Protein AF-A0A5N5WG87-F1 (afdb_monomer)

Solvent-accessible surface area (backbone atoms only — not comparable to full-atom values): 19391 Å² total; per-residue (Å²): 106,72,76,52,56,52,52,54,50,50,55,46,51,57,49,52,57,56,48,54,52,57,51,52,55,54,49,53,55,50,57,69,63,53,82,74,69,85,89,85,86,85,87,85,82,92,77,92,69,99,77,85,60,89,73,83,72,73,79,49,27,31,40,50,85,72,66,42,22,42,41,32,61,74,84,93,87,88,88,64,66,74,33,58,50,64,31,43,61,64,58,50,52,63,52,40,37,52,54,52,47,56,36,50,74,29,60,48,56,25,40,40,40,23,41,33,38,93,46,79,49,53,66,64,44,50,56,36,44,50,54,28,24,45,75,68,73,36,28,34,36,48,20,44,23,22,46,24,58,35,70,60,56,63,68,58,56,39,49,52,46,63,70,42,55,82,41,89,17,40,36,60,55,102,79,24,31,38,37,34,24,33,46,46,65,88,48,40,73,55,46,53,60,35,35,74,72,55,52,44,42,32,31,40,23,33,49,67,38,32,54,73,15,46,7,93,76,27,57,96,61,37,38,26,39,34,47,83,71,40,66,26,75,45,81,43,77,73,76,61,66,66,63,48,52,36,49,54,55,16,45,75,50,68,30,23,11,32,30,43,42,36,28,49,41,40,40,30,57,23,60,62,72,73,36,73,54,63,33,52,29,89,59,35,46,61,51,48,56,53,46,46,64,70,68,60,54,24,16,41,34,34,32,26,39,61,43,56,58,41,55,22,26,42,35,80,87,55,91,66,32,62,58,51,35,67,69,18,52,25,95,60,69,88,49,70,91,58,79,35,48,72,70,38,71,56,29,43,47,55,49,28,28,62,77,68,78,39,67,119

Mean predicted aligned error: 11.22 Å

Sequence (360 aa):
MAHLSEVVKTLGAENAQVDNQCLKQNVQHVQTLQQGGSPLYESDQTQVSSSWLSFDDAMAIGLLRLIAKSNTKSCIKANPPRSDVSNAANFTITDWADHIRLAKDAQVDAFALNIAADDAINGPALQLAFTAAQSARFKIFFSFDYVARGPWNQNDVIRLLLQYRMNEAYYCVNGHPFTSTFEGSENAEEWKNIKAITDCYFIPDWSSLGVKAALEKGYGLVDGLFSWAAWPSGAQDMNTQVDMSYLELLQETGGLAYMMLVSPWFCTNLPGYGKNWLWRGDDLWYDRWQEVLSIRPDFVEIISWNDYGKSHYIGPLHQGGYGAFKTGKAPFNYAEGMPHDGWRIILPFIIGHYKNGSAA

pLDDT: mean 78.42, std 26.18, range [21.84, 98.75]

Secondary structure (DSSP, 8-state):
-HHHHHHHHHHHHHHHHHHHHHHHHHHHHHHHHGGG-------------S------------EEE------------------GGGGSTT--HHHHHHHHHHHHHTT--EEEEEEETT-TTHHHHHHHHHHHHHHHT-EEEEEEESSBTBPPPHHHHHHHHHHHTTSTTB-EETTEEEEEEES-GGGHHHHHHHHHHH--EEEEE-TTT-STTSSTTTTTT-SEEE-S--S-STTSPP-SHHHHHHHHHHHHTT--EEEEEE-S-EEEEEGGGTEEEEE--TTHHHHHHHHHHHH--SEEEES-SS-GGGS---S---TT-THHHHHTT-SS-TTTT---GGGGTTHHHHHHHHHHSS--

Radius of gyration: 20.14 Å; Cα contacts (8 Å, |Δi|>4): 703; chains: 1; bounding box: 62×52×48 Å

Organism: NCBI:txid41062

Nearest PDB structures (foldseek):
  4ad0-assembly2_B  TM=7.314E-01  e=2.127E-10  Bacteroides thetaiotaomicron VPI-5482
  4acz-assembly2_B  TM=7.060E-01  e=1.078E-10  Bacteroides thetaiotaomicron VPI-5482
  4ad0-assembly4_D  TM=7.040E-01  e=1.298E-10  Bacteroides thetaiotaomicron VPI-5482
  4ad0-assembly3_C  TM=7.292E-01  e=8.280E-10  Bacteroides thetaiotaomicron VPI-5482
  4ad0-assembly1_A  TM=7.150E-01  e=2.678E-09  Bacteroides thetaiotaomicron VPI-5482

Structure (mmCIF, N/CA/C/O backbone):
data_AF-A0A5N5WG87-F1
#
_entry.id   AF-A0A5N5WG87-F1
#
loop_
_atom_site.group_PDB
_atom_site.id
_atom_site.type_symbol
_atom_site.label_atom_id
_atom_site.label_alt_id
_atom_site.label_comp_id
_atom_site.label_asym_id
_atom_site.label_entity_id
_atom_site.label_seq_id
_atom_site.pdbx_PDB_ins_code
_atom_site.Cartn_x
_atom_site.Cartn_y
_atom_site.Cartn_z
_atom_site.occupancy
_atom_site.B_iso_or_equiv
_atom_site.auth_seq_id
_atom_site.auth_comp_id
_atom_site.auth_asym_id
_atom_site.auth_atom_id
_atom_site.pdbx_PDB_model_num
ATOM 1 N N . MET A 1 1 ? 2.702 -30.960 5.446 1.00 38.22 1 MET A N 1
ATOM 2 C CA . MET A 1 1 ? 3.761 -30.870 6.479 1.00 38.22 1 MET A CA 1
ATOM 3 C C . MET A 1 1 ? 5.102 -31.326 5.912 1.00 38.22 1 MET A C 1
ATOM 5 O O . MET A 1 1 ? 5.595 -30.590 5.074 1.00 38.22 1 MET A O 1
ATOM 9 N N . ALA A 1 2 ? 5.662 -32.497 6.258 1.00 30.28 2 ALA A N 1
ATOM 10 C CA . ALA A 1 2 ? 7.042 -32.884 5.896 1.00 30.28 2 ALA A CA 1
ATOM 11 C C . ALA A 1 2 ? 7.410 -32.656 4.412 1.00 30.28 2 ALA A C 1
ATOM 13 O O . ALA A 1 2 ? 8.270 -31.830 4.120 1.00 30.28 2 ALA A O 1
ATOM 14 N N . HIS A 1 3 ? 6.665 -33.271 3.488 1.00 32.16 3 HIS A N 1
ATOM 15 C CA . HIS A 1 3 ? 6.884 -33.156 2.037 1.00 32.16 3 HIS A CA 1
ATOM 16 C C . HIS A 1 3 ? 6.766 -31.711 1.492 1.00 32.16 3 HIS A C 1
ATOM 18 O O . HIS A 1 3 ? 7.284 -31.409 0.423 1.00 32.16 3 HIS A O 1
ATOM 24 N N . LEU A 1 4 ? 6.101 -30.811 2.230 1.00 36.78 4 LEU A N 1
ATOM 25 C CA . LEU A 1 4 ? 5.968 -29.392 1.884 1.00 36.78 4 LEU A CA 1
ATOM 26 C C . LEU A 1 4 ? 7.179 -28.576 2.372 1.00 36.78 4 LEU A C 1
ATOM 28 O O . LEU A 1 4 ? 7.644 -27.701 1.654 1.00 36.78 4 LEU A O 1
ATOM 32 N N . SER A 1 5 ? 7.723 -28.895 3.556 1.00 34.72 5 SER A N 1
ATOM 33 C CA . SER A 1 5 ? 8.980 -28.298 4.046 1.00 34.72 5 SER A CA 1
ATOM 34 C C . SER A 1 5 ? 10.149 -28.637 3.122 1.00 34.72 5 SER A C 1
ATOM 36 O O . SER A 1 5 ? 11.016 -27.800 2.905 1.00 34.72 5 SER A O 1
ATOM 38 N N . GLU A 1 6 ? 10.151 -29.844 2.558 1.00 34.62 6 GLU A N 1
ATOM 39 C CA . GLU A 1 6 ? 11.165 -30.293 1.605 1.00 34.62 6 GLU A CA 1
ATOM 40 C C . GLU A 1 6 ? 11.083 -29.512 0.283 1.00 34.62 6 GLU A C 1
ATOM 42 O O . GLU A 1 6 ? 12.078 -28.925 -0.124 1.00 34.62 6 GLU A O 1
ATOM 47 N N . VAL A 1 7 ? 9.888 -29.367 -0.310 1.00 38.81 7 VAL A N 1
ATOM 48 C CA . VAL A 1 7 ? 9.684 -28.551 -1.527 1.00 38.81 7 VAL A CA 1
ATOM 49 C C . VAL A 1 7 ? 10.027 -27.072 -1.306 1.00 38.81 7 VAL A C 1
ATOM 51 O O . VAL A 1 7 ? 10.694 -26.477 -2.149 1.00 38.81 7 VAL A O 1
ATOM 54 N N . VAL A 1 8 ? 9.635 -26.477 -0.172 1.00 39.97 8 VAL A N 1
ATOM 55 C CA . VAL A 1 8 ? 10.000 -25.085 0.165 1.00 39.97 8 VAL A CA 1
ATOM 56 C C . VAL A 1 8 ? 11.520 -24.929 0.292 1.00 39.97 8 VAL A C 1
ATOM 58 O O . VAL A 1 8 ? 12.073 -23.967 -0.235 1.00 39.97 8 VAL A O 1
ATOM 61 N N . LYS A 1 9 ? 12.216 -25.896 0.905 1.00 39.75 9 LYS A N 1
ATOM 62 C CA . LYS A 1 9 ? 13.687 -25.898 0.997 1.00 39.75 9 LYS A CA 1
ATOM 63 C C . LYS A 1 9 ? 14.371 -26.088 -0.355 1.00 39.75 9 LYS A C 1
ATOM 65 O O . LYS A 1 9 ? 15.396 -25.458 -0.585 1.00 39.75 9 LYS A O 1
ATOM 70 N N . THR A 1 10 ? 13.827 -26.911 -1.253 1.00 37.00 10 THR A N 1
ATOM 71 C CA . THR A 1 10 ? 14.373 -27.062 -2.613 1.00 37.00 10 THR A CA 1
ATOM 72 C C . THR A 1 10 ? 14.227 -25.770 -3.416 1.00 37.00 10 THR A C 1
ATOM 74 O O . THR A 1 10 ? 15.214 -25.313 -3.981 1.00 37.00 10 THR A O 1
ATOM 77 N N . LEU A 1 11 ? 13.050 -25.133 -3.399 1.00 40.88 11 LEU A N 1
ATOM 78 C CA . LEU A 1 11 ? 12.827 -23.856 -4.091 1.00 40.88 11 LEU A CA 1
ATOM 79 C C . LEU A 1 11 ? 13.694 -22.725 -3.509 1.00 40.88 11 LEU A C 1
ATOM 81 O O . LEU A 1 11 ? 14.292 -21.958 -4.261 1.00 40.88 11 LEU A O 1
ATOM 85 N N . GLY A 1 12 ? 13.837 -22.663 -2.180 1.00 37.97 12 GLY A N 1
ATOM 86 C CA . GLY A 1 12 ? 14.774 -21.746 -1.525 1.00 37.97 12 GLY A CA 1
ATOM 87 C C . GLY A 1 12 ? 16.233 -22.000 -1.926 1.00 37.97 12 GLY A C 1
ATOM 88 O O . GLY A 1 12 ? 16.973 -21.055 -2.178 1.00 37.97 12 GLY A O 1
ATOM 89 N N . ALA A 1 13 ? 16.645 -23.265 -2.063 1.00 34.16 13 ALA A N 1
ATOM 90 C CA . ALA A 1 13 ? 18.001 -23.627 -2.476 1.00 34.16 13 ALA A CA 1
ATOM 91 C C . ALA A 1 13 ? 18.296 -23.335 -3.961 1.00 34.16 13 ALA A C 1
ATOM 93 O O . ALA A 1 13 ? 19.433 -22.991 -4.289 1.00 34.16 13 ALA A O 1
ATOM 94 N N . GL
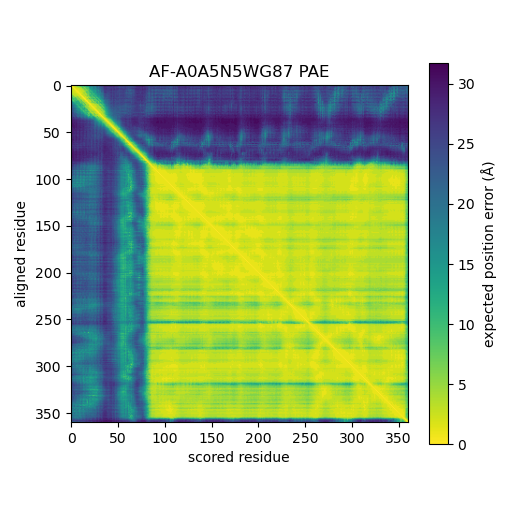U A 1 14 ? 17.308 -23.453 -4.853 1.00 35.34 14 GLU A N 1
ATOM 95 C CA . GLU A 1 14 ? 17.451 -23.072 -6.266 1.00 35.34 14 GLU A CA 1
ATOM 96 C C . GLU A 1 14 ? 17.584 -21.548 -6.415 1.00 35.34 14 GLU A C 1
ATOM 98 O O . GLU A 1 14 ? 18.507 -21.087 -7.093 1.00 35.34 14 GLU A O 1
ATOM 103 N N . ASN A 1 15 ? 16.778 -20.765 -5.686 1.00 39.09 15 ASN A N 1
ATOM 104 C CA . ASN A 1 15 ? 16.945 -19.309 -5.595 1.00 39.09 15 ASN A CA 1
ATOM 105 C C . ASN A 1 15 ? 18.330 -18.938 -5.022 1.00 39.09 15 ASN A C 1
ATOM 107 O O . ASN A 1 15 ? 19.078 -18.193 -5.655 1.00 39.09 15 ASN A O 1
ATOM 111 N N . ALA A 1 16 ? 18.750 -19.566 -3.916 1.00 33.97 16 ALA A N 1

§ **YOUR GOAL**
Look above for the line holding "ATOM 96 C C" and the line holding "ATOM 104 C CA", then output exactly those two lines and every line between them, nothing more.

§ **SOLUTION TO THE PROBLEM**
ATOM 96 C C . GLU A 1 14 ? 17.584 -21.548 -6.415 1.00 35.34 14 GLU A C 1
ATOM 98 O O . GLU A 1 14 ? 18.507 -21.087 -7.093 1.00 35.34 14 GLU A O 1
ATOM 103 N N . ASN A 1 15 ? 16.778 -20.765 -5.686 1.00 39.09 15 ASN A N 1
ATOM 104 C CA . ASN A 1 15 ? 16.945 -19.309 -5.595 1.00 39.09 15 ASN A CA 1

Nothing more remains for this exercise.